Two Loops, One Daemon
Nightshift ships with two autonomous loops and a unified daemon that coordinates them.
Loop 1: Hardening. The agent reads your repo's instructions and shift log, picks a discovery strategy (security, error resilience, test coverage, accessibility, code hygiene, performance, or production polish), and finds issues. Small fixes get committed. Larger issues get logged for human review. After each fix, the runner executes your verification command — pnpm build, cargo check, pytest, whatever your repo uses. Failed verification reverts the cycle.
Loop 2: Feature Builder. Give it a natural-language feature description and it profiles your repo, decomposes the work into buildable waves, coordinates sub-agents, and maintains build state. You can pause, check status, and resume. The full CLI surface:
python3 -m nightshift plan "add rate limiting to the API"
python3 -m nightshift build "add rate limiting to the API" --yes
python3 -m nightshift build --status
python3 -m nightshift build --resumeBoth loops run through the same runner, same verification gates, and same policy enforcement. The only difference is what the agent is doing.
Real Enforcement, Not Prompt Discipline
The original version of Nightshift relied on prompts to keep the agent in line. It worked sometimes. The current version has a Python orchestrator with typed configs, verification gates, cycle state tracking, and halt conditions.
Seven verification stages run after every cycle:
- Commit + shift log update included? No commit, no credit.
- Touched blocked files or lockfiles? Instant rejection.
- Repo verification command pass?
pnpm build,cargo check— whatever you configure. - Deleted files? Zero tolerance.
- Balanced across categories and paths? Anti-tunnel-vision steering.
- Exploring different codebase areas? Breadth enforcement.
- Prompt or control-file modifications? Flagged explicitly.

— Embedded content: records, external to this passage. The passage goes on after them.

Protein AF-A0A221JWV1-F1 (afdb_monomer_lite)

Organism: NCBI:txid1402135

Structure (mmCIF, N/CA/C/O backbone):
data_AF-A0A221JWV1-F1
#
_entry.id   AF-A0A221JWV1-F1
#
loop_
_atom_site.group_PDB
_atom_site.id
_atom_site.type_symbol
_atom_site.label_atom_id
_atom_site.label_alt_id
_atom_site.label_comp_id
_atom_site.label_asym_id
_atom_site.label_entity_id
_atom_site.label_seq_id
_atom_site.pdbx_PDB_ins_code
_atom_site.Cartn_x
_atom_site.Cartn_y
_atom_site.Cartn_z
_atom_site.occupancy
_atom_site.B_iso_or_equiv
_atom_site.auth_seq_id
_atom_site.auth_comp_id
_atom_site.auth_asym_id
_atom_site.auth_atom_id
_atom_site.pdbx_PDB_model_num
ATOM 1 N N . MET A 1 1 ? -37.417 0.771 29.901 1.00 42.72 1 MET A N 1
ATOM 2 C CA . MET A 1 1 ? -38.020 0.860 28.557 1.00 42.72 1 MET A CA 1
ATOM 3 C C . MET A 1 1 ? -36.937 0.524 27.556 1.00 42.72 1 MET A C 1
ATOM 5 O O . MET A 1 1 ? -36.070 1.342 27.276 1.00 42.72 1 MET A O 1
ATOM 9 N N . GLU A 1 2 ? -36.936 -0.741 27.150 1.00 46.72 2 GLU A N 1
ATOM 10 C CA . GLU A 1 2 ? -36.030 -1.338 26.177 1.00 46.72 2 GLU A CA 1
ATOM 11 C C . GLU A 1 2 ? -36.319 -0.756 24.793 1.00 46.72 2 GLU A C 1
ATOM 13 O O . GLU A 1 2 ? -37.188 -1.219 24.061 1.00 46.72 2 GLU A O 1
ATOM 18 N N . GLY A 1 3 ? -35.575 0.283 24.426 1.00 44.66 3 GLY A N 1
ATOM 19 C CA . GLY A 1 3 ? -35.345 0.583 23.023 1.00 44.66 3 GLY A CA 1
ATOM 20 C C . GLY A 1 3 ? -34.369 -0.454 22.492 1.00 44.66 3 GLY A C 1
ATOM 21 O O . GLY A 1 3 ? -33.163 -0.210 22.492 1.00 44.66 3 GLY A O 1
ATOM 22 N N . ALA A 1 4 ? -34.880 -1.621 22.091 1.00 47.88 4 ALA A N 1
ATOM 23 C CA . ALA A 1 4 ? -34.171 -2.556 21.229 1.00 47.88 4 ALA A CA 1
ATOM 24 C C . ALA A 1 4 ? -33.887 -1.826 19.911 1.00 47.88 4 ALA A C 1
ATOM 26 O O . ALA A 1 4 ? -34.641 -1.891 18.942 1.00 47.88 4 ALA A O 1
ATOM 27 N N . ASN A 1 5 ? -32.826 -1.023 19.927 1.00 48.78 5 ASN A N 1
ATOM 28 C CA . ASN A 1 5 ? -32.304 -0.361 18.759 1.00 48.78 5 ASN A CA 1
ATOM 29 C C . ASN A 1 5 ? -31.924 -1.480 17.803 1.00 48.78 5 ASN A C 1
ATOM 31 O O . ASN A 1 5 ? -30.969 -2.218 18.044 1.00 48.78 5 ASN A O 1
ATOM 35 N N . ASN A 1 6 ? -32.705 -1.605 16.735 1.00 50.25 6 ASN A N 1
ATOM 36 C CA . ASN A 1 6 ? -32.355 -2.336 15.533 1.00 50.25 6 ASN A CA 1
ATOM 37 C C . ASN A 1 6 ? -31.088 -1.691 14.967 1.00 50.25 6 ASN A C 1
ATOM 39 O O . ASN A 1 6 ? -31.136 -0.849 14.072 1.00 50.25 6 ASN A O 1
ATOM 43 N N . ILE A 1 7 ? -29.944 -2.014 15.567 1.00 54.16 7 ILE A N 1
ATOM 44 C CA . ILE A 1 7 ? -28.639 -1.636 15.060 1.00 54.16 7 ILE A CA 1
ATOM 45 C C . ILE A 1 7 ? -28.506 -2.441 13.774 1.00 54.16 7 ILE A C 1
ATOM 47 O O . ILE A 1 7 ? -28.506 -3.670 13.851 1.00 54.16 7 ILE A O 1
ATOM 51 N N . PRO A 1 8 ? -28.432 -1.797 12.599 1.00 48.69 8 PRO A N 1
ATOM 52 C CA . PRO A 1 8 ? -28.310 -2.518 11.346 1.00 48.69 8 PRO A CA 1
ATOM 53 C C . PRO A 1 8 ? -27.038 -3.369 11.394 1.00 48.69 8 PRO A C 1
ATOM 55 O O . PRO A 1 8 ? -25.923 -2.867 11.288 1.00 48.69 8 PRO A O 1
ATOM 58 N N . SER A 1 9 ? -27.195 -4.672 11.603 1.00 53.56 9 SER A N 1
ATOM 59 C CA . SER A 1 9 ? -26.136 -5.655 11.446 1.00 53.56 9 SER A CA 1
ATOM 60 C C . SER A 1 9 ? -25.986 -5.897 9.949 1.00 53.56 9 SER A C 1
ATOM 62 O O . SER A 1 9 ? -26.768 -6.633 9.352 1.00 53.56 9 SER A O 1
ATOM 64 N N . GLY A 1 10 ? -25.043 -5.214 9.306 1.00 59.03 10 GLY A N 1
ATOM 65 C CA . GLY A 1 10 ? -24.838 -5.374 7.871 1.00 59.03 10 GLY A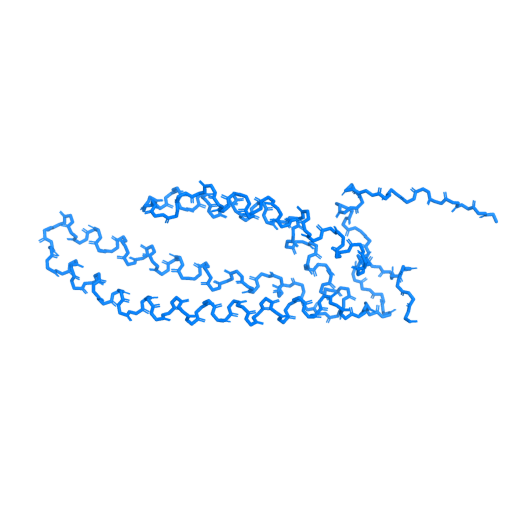 CA 1
ATOM 66 C C . GLY A 1 10 ? -23.787 -4.441 7.292 1.00 59.03 10 GLY A C 1
ATOM 67 O O . GLY A 1 10 ? -23.276 -3.549 7.968 1.00 59.03 10 GLY A O 1
ATOM 68 N N . ILE A 1 11 ? -23.497 -4.643 6.006 1.00 57.62 11 ILE A N 1
ATOM 69 C CA . ILE A 1 11 ? -22.493 -3.902 5.224 1.00 57.62 11 ILE A CA 1
ATOM 70 C C . ILE A 1 11 ? -22.705 -2.379 5.311 1.00 57.62 11 ILE A C 1
ATOM 72 O O . ILE A 1 11 ? -21.750 -1.613 5.384 1.00 57.62 11 ILE A O 1
ATOM 76 N N . LEU A 1 12 ? -23.957 -1.922 5.407 1.00 62.28 12 LEU A N 1
ATOM 77 C CA . LEU A 1 12 ? -24.295 -0.496 5.495 1.00 62.28 12 LEU A CA 1
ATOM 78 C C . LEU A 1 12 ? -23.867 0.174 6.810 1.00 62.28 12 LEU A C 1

Failures revert or halt the shift. The runner enforces policy — the agent provides intelligence.
Pluggable Agents
Nightshift doesn't lock you into one model. The same runner, same verification, and same policy engine work with both Codex and Claude Code. The only difference is the CLI adapter.
python3 -m nightshift run --agent claude
python3 -m nightshift run --agent codexAdding a new agent means writing one adapter module. The orchestrator doesn't care which model is behind the CLI — it cares about verification results.
What You Wake Up To
Everything happens in an isolated git worktree. Your working directory is untouched. In the morning, you get four artifacts:
docs/Nightshift/YYYY-MM-DD.md— Human-readable shift log with executive summary, numbered fixes with reasoning, logged issues that exceeded autonomous scope, and recommendations.docs/Nightshift/YYYY-MM-DD.state.json— Machine-readable cycle state: cycle counts, categories touched, files changed, verification status, halt reasons. Audit a shift programmatically.docs/Nightshift/YYYY-MM-DD.runner.log— Raw runner output: every orchestrator decision, verification result, and policy check.nightshift/YYYY-MM-DDbranch — Isolated review branch with atomic, prefixed commits. Cherry-pick individual fixes or merge the whole thing.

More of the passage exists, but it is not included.